How should I have the lumber cut to minimize shrinkage and waste?

What are questions I need to ask the sawyer?

Any help is really appreciated.

Ironhead


----------



## TexasTimbers (Oct 17, 2006)

I'll give a few answers and the rest of the guys can add on, but I need to ask a few questions first. Let's start with some basics because your questions are very broad, though they may seem specific to you. I see you live in Kentucky, but this does not tell me which species your locals will be giving you, and which ones are growing on your properties. SolLet's start with species. What species will be available to you? This makes a big difference. 


Now a few "answers". I am not sure why you want to read a history of dry kilns, as that isn't necessary especially if you can't afford one. But building with green wood is never suggested. Of course, it is done though. The species you choose makes a big difference. Not just in movement, but in structural integrity etc. Timber framers will tell you not to use Eastern red Cedar for timber framing. What they mean specifically is do not place ERC timbers in tension. Compression is okay but ERC timbers are not suited for extreme tension. However, ERC can be used to construct your shop as long as proper building methods are employed. 

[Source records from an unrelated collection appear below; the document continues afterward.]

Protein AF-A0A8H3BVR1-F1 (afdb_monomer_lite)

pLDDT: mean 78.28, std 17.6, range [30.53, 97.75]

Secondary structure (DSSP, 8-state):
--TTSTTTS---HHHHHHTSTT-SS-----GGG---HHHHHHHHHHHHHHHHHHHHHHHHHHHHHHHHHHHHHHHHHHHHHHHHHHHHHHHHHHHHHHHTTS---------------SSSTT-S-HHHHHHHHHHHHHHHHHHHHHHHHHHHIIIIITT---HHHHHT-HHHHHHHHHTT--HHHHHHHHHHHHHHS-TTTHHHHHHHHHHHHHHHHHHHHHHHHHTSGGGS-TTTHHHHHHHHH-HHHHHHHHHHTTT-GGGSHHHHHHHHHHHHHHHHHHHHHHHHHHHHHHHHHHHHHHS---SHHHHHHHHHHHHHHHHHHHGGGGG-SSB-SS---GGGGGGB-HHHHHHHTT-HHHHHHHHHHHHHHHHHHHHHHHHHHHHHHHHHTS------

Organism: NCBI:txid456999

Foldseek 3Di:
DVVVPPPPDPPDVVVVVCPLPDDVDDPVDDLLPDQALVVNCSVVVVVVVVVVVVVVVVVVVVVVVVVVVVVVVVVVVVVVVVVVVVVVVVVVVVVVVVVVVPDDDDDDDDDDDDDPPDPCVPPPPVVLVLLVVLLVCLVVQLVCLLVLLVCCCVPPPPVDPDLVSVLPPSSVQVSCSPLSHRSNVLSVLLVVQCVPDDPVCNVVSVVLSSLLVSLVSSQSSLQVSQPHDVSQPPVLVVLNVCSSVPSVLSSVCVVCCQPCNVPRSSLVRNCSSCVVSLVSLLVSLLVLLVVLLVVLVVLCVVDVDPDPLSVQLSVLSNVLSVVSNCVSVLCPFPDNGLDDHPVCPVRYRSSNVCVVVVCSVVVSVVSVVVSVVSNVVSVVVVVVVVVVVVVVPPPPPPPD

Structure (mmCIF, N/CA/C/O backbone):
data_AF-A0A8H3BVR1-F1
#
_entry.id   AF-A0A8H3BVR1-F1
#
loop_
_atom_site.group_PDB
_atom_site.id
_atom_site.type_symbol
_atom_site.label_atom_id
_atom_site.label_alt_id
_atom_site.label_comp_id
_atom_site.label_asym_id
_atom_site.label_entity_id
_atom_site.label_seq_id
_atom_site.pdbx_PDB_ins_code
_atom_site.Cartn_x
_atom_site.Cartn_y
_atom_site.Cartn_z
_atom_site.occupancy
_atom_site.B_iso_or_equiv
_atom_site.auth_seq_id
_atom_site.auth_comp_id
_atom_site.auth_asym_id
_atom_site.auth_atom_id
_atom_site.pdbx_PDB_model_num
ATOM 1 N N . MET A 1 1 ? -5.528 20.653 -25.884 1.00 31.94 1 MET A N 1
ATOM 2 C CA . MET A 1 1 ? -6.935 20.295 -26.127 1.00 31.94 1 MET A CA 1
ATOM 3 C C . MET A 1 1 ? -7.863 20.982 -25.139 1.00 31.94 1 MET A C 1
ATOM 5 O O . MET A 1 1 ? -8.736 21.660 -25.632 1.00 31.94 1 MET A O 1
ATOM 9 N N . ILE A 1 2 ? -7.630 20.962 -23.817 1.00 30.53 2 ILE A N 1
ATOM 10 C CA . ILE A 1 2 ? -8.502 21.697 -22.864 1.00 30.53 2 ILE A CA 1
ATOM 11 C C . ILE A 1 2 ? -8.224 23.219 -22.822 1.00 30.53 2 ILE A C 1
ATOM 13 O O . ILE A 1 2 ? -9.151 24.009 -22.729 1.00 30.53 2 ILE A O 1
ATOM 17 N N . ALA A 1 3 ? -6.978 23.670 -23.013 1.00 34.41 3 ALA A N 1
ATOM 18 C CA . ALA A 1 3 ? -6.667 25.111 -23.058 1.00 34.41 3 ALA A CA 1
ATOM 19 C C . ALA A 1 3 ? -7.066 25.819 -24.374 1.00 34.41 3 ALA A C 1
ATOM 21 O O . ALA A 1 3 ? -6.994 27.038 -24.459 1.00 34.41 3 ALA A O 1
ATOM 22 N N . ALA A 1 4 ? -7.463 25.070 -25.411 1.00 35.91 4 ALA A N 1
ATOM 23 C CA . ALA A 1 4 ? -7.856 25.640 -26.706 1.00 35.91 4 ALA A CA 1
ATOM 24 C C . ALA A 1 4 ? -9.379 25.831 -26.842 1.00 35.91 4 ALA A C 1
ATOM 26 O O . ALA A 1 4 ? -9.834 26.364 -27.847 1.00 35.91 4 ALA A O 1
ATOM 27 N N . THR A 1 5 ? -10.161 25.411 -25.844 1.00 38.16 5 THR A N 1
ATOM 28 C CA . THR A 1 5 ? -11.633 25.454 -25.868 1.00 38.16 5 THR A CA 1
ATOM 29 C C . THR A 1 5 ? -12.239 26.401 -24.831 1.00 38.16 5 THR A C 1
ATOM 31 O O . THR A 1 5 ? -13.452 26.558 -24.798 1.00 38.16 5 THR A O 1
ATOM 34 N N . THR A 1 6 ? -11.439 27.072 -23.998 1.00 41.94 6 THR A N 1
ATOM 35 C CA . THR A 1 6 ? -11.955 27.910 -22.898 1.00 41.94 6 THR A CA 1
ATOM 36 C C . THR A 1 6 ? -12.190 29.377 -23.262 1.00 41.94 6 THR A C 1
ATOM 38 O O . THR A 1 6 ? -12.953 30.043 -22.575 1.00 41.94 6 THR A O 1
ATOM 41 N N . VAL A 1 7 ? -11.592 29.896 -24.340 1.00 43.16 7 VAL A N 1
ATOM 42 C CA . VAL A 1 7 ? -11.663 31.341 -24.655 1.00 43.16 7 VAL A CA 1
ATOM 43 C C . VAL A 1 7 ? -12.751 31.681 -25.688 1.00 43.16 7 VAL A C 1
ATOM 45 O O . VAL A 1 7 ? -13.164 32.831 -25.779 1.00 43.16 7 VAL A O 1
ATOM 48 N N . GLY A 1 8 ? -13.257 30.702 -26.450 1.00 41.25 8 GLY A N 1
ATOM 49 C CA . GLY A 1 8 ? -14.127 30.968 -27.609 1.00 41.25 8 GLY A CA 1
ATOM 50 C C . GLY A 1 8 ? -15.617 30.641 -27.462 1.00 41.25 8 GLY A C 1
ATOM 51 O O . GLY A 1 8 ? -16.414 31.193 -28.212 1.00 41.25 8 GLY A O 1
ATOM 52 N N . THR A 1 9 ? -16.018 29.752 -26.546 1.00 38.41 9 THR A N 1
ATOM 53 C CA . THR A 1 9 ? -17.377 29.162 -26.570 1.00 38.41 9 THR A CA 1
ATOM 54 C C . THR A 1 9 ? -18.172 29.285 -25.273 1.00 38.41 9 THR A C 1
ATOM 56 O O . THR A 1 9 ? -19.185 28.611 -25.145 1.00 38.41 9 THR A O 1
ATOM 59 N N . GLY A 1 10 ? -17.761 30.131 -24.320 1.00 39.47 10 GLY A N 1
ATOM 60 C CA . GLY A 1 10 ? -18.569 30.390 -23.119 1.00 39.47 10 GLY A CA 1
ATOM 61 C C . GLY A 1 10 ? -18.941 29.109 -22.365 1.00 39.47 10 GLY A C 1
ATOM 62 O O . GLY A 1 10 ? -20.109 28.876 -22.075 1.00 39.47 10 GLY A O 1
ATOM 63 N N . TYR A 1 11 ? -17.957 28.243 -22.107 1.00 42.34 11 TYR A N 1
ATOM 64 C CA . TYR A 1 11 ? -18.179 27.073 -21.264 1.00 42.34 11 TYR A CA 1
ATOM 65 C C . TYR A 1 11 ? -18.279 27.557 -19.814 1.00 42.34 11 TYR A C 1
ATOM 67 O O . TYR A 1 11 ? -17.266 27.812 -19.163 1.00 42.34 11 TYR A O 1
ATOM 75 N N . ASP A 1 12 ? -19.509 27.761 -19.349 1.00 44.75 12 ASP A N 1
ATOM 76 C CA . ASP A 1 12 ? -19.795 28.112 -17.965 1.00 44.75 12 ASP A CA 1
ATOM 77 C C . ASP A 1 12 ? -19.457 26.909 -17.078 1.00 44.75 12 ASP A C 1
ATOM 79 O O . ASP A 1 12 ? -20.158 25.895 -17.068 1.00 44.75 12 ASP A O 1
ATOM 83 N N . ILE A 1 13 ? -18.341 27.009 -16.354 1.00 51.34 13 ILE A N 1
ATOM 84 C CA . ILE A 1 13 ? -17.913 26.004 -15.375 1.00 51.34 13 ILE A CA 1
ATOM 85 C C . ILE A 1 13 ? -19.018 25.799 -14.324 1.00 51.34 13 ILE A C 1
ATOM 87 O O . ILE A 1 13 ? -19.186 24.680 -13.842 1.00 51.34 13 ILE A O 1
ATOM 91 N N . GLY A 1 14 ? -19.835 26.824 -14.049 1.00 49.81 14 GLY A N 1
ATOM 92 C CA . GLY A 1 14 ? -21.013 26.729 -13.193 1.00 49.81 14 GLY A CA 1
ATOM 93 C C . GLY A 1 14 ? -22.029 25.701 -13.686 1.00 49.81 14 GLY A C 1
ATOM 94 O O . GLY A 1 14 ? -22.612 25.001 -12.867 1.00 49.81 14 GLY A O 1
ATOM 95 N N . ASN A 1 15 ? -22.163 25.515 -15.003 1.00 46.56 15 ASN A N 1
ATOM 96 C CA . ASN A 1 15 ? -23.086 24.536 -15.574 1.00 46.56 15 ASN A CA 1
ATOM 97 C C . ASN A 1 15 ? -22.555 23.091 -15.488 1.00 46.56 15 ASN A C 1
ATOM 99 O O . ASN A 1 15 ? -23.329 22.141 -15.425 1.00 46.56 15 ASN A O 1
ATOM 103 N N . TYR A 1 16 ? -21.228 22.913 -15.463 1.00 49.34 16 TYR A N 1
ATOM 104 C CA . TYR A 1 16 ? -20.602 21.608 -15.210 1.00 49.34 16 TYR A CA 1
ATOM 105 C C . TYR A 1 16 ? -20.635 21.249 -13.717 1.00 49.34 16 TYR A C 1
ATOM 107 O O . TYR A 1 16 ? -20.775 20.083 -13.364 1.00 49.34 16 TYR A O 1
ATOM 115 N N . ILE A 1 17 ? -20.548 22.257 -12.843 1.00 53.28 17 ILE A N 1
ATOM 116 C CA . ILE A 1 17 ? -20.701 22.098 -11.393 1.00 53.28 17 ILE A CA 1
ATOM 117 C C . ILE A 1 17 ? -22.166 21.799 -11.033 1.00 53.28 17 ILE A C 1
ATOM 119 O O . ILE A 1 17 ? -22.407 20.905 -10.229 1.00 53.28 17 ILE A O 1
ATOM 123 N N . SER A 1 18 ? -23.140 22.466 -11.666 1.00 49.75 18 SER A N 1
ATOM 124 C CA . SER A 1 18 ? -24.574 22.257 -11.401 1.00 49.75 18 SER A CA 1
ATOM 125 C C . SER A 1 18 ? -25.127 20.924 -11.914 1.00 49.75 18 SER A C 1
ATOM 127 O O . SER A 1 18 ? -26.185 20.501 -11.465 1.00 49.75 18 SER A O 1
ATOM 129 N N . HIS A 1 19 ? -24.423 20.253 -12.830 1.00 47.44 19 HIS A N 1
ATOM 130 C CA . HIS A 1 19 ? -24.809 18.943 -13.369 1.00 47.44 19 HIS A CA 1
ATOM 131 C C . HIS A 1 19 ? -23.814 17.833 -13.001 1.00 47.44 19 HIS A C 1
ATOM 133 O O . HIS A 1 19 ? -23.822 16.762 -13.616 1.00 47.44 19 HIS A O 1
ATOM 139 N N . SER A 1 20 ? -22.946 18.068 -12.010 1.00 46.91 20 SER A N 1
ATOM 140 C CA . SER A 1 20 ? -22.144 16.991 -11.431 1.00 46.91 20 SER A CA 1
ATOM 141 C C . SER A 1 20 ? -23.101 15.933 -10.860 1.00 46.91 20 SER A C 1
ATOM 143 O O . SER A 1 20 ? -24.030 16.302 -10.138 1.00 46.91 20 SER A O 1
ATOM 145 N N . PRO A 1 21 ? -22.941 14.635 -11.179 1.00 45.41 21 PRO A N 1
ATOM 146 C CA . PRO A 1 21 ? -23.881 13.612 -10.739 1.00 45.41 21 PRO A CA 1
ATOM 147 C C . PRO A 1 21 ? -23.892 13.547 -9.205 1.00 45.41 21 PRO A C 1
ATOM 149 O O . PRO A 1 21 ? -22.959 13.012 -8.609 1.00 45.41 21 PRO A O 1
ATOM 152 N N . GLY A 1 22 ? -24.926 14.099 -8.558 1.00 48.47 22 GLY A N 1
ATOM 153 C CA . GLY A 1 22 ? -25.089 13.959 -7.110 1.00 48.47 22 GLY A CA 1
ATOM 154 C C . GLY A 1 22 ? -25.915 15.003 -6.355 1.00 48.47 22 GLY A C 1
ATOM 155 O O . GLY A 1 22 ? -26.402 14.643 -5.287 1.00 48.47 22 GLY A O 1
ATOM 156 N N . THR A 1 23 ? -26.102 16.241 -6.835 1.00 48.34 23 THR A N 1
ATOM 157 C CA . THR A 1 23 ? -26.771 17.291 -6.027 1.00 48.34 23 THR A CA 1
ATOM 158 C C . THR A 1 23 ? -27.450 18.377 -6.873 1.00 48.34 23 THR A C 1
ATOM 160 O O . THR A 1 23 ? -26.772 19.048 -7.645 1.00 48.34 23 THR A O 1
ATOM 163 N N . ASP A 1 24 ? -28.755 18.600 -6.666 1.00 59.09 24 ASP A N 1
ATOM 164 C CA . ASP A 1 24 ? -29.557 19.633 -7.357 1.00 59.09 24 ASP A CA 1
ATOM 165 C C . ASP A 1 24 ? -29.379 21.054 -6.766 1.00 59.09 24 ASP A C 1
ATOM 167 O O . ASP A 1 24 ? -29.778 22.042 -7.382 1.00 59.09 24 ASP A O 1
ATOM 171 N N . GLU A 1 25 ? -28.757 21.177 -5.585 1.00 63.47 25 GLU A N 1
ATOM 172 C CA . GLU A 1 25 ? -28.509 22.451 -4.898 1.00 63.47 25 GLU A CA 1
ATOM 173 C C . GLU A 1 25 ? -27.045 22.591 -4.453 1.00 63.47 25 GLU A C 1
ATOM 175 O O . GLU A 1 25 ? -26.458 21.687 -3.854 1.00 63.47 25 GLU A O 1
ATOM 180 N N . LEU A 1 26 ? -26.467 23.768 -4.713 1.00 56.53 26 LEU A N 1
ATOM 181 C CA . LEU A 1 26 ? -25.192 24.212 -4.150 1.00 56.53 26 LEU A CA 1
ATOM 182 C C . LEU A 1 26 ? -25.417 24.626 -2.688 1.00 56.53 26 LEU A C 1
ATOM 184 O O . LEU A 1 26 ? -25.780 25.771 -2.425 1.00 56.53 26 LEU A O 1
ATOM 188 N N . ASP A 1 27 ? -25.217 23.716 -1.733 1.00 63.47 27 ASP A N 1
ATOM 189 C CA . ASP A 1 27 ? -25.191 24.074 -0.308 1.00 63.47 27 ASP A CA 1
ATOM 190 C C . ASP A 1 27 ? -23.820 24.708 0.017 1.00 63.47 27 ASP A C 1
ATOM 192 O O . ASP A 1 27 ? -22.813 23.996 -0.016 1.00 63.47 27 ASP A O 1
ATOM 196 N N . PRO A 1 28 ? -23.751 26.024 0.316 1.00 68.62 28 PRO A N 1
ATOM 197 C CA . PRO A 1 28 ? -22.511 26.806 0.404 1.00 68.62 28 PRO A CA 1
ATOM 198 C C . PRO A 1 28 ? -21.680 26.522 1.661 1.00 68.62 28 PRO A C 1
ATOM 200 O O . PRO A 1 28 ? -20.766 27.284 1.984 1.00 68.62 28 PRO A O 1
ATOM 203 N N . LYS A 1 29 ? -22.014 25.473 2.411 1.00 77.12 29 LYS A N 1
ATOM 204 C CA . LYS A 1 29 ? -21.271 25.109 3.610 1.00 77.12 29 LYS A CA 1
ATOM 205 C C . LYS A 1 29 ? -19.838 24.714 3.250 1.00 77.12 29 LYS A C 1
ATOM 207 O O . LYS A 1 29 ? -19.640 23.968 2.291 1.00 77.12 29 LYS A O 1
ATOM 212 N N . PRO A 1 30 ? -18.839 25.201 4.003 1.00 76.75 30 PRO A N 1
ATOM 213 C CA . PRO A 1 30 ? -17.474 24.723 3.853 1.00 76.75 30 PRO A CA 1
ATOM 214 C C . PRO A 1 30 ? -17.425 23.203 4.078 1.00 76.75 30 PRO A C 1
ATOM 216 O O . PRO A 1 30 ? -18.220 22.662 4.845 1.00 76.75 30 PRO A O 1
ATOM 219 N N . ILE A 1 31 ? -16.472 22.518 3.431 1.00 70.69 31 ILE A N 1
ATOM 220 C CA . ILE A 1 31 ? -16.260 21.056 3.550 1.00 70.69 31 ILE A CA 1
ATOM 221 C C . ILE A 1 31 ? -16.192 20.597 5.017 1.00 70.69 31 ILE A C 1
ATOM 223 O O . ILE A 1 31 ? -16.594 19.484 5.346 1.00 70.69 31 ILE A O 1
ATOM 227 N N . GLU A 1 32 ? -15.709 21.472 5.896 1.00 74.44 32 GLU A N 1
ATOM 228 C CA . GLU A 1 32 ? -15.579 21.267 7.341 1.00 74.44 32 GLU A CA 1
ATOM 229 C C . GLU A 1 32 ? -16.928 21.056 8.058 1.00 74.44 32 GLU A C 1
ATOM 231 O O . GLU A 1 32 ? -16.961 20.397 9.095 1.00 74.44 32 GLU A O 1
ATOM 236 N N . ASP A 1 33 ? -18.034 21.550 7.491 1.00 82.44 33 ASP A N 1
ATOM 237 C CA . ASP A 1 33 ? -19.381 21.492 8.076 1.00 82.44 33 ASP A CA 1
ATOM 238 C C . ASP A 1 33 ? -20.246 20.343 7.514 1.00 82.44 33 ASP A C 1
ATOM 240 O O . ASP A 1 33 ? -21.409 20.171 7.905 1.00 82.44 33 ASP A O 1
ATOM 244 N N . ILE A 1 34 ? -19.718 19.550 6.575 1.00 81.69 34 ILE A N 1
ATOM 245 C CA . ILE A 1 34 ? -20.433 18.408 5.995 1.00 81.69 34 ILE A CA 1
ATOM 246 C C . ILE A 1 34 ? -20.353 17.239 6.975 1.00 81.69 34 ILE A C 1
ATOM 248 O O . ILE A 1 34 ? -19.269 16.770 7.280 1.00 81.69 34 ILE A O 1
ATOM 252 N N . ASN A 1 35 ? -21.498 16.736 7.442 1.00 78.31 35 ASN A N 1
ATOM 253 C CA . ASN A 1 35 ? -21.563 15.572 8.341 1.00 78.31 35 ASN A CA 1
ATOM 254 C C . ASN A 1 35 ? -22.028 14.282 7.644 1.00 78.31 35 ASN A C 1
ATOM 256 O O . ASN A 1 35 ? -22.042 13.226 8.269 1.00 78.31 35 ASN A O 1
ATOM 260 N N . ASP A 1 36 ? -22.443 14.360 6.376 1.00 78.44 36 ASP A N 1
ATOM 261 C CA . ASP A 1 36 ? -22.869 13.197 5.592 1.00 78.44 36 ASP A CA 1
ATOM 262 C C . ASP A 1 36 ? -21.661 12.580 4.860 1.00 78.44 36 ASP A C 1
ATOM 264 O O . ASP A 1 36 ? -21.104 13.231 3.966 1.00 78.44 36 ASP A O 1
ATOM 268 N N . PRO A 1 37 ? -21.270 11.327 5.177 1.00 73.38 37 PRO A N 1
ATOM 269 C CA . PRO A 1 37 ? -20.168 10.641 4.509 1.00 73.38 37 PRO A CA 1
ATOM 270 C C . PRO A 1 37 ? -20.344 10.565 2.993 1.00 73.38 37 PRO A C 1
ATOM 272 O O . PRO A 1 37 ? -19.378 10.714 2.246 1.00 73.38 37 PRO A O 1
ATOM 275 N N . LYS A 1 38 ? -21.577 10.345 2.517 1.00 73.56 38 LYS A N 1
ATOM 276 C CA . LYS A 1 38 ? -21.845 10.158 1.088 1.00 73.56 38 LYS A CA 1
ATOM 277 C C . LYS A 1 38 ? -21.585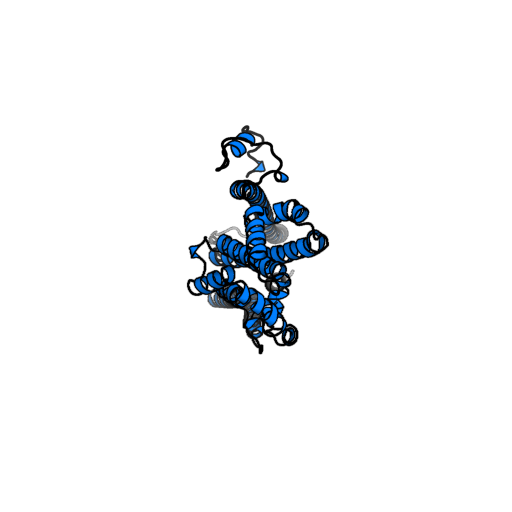 11.447 0.315 1.00 73.56 38 LYS A C 1
ATOM 279 O O . LYS A 1 38 ? -20.944 11.415 -0.736 1.00 73.56 38 LYS A O 1
ATOM 284 N N . ARG A 1 39 ? -22.036 12.580 0.858 1.00 77.50 39 ARG A N 1
ATOM 285 C CA . ARG A 1 39 ? -21.760 13.903 0.297 1.00 77.50 39 ARG A CA 1
ATOM 286 C C . ARG A 1 39 ? -20.277 14.263 0.376 1.00 77.50 39 ARG A C 1
ATOM 288 O O . ARG A 1 39 ? -19.717 14.684 -0.632 1.00 77.50 39 ARG A O 1
ATOM 295 N N . TYR A 1 40 ? -19.645 14.056 1.533 1.00 73.81 40 TYR A N 1
ATOM 296 C CA . TYR A 1 40 ? -18.220 14.337 1.721 1.00 73.81 40 TYR A CA 1
ATOM 297 C C . TYR A 1 40 ? -17.366 13.595 0.680 1.00 73.81 40 TYR A C 1
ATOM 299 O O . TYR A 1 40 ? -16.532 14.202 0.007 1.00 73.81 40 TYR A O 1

Post and beam construction is not the same thing as traditional TFing, and ERC is well suited for this type of construction provided you understand the limits of the species. ERC dries quickly also, is stable, and will resist bugs and decay. This species would be the one best suited for the limits of your resources if you can locate them in quantity and large enough size. You can build with 6 x 6 posts for the most part, and a few larger 8 x8 and 8 x 10s for roofing members. Limiting the spans and making sure no roofing members are subject to long runs of tension.

What you are hearing about the "way the log is cut" refers to the grain orientation. Flat sawn, rift sawn, and quarter sawn. As a general rule quarter sawn is the best orientation to limit the movement of wood as it dries. Rift sawn is next, and flat sawn especially among some species will move like the dickens. This is not addressing the fact that some species exhibit a much more attractive grain pattern sawn a certain way, while other species lend themselves to opposite patterns to bring out their best faces. 

You have to ask yourself how imperative is it to build immediately. It would be much better on you in the long run to fell the trees this winter and have them sawn right away, and sticker and stack it. You need to have covered areas to stack the wood, or else utilize proven air drying methods such as weighted tin on the stacks. You must have the piles stickered properly, with ample air flow through the stacks, and situated where the sun cannot get to the wood directly and bake the it.

You must not allow most logs (some species are more tolerant but not for long) to sit in the sun. 

Cottonwood is one of the most excellent softwoods for framing. As long as you keep it dry, it will stay in service from now on. It dries pretty fast, is light and very strong. It's usually free as well. I have 3 whoppers lying out in the woods right now that i have to et out pronto. They don't keep well on the ground for long I hear. I have never let them lay long i don't want to find out. 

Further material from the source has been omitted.